BEGIN Material provided

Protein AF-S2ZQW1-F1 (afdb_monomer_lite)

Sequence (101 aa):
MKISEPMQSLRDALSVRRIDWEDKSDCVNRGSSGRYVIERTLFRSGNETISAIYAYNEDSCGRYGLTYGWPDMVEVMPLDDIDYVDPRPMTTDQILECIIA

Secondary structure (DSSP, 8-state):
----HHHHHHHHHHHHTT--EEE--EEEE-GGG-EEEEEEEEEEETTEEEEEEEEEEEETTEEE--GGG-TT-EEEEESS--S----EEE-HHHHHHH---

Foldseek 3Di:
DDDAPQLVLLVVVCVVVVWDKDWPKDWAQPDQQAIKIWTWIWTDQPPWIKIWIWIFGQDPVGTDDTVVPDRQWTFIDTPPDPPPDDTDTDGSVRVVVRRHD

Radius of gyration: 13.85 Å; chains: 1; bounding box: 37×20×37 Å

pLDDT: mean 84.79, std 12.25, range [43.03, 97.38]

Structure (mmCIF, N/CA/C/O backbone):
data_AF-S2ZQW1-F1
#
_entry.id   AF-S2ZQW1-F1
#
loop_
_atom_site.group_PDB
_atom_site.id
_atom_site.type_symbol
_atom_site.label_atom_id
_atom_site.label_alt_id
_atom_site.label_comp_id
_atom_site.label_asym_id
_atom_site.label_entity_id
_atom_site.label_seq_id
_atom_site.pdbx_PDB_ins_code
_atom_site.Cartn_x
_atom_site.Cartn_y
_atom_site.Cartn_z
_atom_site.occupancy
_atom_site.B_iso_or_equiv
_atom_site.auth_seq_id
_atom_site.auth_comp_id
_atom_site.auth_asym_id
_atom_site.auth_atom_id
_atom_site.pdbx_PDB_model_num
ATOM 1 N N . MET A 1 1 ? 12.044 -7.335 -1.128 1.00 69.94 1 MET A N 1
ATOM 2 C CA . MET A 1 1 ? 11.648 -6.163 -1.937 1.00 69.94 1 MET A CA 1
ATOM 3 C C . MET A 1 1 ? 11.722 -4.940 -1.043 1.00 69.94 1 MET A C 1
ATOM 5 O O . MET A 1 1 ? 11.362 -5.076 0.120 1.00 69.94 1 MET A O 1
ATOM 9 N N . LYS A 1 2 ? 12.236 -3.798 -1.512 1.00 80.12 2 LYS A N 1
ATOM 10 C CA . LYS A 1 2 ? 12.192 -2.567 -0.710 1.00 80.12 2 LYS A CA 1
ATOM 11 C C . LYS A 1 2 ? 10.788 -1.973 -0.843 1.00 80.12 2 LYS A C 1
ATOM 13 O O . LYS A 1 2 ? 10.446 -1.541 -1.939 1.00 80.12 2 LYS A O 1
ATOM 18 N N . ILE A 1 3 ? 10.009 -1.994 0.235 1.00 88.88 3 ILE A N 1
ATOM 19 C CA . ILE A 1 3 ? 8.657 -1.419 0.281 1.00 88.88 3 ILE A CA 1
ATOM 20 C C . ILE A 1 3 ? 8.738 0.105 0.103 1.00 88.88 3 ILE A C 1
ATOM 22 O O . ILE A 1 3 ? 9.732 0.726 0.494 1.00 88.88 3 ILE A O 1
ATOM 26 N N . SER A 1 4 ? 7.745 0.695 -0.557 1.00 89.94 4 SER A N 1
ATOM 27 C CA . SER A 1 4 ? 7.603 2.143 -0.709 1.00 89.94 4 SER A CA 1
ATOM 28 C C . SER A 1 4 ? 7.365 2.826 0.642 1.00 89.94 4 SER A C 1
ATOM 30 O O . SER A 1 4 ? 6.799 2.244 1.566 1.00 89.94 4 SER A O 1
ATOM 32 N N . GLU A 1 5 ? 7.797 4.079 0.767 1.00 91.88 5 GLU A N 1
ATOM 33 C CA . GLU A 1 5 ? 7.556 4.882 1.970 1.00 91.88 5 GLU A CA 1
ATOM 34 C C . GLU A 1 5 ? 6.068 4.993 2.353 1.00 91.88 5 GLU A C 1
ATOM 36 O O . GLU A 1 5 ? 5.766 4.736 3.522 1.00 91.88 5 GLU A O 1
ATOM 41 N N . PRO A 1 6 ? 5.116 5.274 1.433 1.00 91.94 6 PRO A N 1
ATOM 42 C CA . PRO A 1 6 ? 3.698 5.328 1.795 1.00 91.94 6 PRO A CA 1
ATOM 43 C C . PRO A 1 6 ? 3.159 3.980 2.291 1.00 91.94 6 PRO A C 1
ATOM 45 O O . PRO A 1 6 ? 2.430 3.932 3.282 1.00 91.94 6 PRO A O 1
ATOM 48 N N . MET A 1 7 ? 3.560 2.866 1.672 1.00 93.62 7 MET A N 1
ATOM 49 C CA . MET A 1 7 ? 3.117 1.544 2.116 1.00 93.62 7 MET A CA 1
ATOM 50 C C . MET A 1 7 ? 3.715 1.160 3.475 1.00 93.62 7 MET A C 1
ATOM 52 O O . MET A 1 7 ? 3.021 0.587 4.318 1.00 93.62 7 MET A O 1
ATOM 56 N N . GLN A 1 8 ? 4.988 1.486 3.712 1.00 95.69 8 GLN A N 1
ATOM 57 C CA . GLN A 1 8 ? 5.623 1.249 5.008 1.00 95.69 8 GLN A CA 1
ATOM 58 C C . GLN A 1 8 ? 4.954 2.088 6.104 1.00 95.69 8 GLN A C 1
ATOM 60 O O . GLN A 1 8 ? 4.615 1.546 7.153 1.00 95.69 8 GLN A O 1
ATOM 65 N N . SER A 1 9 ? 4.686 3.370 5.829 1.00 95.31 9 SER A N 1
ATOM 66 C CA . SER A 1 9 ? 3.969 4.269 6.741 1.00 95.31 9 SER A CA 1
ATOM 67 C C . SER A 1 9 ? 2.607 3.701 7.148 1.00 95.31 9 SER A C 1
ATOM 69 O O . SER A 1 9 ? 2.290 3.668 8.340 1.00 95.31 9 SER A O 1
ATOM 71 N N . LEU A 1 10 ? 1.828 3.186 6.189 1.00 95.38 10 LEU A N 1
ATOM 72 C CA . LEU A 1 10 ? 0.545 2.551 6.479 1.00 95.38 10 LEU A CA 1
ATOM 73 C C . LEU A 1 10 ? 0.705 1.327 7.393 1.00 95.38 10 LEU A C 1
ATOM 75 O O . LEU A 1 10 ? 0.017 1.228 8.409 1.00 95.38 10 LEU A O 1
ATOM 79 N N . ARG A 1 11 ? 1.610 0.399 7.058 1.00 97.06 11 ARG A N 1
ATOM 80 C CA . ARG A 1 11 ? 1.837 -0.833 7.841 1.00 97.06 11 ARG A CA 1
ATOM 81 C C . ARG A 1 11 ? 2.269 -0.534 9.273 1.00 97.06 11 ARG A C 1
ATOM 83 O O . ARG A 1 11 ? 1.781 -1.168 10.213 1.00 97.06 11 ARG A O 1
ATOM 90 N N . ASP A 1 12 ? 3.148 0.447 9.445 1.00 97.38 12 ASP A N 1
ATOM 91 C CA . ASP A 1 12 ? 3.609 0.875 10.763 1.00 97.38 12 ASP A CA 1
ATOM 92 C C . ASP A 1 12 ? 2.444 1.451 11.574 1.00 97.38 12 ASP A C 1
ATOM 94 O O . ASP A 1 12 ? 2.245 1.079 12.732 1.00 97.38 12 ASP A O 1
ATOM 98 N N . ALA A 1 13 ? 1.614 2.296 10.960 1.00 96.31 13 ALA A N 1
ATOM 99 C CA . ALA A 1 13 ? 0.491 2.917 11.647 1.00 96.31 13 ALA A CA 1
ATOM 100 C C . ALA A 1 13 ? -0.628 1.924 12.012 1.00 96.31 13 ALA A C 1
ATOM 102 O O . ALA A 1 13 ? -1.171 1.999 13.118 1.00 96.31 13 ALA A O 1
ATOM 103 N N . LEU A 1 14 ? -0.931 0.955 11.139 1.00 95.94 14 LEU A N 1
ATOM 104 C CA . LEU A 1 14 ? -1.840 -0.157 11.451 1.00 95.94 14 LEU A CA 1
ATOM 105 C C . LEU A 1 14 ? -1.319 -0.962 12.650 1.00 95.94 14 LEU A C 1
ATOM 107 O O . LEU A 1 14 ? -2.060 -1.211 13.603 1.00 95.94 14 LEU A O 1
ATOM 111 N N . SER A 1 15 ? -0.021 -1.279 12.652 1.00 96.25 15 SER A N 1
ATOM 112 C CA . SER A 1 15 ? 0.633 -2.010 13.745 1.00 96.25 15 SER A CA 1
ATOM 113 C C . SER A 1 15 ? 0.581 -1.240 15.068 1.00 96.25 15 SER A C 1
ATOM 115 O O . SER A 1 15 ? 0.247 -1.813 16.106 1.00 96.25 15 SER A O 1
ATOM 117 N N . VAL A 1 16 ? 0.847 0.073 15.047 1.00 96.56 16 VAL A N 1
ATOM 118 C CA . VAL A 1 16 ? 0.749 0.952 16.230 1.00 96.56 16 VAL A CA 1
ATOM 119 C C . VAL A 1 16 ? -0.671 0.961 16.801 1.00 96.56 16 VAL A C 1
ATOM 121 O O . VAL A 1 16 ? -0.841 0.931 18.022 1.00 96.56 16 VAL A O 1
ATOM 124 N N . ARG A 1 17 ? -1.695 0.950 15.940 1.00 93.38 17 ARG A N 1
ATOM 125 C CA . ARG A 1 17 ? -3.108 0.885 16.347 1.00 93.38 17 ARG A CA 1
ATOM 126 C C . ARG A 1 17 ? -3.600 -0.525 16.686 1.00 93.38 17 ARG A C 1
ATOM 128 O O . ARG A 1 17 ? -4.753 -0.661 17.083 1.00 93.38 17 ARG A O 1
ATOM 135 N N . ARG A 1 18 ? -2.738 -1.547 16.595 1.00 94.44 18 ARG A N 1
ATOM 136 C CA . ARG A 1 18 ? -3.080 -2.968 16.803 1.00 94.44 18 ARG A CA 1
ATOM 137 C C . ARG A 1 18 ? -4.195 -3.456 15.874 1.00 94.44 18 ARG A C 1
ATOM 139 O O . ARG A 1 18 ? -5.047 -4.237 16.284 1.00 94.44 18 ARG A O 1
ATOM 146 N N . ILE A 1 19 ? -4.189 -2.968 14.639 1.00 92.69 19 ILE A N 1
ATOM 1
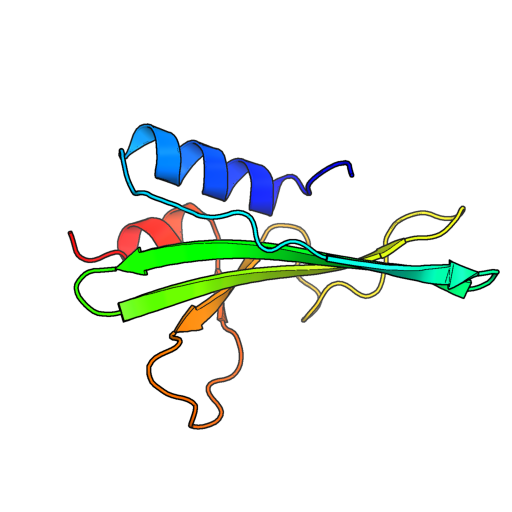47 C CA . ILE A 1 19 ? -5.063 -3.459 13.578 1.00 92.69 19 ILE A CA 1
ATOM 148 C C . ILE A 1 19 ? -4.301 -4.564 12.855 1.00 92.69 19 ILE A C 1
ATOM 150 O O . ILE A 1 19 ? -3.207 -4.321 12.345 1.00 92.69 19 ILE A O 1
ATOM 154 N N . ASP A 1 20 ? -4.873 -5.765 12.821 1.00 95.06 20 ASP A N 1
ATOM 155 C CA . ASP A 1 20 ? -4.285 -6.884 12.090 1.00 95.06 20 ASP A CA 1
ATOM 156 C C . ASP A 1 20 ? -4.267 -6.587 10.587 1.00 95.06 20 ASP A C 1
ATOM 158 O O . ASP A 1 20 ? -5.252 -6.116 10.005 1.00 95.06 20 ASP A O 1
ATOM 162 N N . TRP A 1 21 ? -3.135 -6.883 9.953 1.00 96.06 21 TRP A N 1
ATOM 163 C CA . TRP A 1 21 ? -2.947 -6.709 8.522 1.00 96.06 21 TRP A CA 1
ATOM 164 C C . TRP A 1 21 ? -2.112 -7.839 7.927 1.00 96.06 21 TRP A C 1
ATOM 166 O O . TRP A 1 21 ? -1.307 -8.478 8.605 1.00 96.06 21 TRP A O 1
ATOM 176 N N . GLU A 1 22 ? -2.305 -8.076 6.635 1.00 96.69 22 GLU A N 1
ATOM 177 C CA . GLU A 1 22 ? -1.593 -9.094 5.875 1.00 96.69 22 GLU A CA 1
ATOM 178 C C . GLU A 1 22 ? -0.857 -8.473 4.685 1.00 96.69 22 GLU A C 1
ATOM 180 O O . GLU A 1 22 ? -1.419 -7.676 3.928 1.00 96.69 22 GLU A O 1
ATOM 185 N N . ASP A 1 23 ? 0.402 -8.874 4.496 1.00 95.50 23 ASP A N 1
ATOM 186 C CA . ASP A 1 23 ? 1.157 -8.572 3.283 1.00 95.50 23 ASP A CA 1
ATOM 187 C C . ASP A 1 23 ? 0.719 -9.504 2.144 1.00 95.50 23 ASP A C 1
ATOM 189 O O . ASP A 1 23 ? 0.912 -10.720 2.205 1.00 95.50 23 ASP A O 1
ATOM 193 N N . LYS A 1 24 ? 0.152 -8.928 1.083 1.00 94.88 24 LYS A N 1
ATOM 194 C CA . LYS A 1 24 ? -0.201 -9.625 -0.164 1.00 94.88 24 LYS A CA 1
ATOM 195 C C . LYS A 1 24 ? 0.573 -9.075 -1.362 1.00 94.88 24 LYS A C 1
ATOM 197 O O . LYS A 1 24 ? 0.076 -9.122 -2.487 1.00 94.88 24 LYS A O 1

END Material provided
BEGIN Material provided

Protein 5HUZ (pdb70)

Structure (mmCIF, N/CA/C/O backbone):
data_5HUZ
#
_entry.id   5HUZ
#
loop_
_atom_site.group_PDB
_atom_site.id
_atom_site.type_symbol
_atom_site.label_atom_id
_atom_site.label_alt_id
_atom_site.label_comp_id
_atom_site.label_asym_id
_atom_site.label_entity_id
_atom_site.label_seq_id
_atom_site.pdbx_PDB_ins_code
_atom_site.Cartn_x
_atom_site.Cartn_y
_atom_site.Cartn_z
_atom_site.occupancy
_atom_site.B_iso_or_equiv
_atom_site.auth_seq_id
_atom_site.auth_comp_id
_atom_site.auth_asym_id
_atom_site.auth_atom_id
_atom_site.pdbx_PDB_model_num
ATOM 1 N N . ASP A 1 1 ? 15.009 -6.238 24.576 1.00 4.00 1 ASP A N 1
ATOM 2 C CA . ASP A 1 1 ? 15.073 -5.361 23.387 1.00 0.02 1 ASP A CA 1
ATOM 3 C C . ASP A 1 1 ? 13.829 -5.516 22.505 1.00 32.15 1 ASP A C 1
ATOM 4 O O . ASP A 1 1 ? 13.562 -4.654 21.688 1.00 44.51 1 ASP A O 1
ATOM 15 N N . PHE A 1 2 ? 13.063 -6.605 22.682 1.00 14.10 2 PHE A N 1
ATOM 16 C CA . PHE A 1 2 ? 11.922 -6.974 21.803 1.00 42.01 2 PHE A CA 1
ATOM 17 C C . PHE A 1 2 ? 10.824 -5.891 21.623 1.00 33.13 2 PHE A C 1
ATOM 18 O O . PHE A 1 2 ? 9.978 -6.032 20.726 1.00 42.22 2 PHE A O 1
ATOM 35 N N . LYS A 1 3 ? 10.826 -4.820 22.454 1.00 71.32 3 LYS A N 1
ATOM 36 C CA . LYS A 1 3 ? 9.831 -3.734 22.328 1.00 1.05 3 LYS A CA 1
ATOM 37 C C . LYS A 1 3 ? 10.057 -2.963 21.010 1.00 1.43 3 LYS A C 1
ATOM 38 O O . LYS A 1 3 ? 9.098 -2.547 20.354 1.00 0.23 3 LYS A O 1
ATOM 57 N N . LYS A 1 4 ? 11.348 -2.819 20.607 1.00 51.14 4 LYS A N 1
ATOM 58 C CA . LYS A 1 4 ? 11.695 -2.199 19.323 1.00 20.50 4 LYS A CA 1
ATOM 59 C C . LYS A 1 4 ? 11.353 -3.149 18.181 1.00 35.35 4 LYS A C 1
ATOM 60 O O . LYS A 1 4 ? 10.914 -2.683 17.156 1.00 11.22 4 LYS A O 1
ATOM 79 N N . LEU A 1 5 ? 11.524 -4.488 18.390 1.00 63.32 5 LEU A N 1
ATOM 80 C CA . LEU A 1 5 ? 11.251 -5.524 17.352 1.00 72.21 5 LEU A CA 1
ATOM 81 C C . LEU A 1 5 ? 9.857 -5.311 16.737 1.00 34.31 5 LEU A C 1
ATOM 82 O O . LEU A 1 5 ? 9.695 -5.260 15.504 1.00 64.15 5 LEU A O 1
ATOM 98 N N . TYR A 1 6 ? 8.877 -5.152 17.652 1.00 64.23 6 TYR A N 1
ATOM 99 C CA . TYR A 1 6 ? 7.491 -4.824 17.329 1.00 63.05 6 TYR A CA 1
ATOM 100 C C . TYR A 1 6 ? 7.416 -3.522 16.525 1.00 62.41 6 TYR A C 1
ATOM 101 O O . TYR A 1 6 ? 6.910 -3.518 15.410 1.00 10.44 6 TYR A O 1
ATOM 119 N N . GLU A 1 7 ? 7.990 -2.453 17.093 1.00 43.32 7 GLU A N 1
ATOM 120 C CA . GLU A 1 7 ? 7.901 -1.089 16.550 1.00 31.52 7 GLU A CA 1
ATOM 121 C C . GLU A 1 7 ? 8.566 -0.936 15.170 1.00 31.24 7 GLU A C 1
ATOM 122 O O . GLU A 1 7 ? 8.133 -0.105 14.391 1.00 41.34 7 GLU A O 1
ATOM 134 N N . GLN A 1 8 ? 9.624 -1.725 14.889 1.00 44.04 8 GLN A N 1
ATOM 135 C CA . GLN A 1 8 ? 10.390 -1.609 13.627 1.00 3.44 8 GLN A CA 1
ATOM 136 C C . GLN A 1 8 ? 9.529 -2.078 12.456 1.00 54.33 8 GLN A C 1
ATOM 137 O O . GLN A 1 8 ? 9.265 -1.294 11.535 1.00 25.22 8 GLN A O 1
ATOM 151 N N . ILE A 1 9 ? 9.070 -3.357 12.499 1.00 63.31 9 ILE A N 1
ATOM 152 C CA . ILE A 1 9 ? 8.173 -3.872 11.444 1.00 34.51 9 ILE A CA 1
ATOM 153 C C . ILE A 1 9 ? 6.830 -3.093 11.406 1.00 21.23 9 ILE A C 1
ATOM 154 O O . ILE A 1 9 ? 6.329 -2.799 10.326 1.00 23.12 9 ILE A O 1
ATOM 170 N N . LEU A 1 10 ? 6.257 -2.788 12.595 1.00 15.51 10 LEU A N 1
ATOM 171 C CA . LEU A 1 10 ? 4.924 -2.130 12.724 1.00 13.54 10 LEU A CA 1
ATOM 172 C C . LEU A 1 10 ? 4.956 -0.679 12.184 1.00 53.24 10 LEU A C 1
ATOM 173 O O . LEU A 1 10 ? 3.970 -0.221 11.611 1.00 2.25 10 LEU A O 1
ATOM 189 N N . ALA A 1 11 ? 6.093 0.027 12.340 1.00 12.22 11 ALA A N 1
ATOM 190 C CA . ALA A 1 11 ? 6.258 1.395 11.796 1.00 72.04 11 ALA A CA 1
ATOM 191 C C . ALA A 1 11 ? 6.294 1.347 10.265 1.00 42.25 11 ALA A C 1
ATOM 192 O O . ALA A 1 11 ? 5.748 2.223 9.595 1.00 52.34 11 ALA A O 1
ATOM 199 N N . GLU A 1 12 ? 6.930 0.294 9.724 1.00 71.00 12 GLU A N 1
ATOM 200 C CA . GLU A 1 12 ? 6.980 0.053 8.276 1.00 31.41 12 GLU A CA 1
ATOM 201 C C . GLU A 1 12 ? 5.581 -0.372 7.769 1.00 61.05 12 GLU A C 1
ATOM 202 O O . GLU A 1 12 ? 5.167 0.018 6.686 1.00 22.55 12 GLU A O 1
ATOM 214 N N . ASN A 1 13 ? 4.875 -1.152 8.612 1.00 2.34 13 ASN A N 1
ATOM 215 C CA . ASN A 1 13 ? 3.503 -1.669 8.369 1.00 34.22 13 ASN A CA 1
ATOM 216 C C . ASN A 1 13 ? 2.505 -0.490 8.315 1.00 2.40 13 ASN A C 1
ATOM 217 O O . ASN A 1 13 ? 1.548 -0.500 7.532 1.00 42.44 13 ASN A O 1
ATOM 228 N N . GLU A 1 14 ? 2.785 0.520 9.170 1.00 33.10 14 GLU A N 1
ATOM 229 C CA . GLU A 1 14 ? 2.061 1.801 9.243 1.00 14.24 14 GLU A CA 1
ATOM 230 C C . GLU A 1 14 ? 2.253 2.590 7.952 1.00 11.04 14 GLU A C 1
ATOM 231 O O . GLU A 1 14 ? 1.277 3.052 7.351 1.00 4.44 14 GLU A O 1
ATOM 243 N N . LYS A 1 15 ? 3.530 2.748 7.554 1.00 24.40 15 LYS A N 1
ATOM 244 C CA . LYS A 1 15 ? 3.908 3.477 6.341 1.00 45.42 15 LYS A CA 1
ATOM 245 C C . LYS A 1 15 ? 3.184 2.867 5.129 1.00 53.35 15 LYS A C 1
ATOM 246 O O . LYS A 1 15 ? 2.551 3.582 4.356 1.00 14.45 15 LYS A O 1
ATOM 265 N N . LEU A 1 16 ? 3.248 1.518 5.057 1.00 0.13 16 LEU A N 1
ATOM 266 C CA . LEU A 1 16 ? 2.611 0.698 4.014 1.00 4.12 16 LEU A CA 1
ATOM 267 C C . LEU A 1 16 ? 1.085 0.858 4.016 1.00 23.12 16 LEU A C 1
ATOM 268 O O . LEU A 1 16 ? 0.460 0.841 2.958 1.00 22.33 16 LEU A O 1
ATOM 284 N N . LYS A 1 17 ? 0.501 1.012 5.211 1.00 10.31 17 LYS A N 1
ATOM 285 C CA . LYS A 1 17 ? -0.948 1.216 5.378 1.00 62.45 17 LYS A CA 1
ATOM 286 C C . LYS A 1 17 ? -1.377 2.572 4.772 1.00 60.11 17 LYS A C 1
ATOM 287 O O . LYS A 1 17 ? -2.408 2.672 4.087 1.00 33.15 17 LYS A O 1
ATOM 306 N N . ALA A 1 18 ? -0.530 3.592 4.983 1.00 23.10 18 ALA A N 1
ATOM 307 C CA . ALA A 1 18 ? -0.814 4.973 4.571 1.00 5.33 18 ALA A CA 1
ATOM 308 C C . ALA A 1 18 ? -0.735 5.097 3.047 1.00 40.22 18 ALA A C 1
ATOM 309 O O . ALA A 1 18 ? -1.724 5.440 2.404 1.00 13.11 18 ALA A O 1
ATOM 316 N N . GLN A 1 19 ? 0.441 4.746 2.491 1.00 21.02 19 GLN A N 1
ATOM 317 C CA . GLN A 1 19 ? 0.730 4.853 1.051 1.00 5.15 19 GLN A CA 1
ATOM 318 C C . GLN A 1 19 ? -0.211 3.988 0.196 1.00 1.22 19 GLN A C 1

END Material provided

- **What the task asks**: Copy out the range of lines above starting at the line with "ATOM 41 N N" and ending at the line with "ATOM 67 C C", exactly and including both.

- **Written reply**:
ATOM 41 N N . PRO A 1 6 ? 5.116 5.274 1.433 1.00 91.94 6 PRO A N 1
ATOM 42 C CA . PRO A 1 6 ? 3.698 5.328 1.795 1.00 91.94 6 PRO A CA 1
ATOM 43 C C . PRO A 1 6 ? 3.159 3.980 2.291 1.00 91.94 6 PRO A C 1
ATOM 45 O O . PRO A 1 6 ? 2.430 3.932 3.282 1.00 91.94 6 PRO A O 1
ATOM 48 N N . MET A 1 7 ? 3.560 2.866 1.672 1.00 93.62 7 MET A N 1
ATOM 49 C CA . MET A 1 7 ? 3.117 1.544 2.116 1.00 93.62 7 MET A CA 1
ATOM 50 C C . MET A 1 7 ? 3.715 1.160 3.475 1.00 93.62 7 MET A C 1
ATOM 52 O O . MET A 1 7 ? 3.021 0.587 4.318 1.00 93.62 7 MET A O 1
ATOM 56 N N . GLN A 1 8 ? 4.988 1.486 3.712 1.00 95.69 8 GLN A N 1
ATOM 57 C CA . GLN A 1 8 ? 5.623 1.249 5.008 1.00 95.69 8 GLN A CA 1
ATOM 58 C C . GLN A 1 8 ? 4.954 2.088 6.104 1.00 95.69 8 GLN A C 1
ATOM 60 O O . GLN A 1 8 ? 4.615 1.546 7.153 1.00 95.69 8 GLN A O 1
ATOM 65 N N . SER A 1 9 ? 4.686 3.370 5.829 1.00 95.31 9 SER A N 1
ATOM 66 C CA . SER A 1 9 ? 3.969 4.269 6.741 1.00 95.31 9 SER A CA 1
ATOM 67 C C . SER A 1 9 ? 2.607 3.701 7.148 1.00 95.31 9 SER A C 1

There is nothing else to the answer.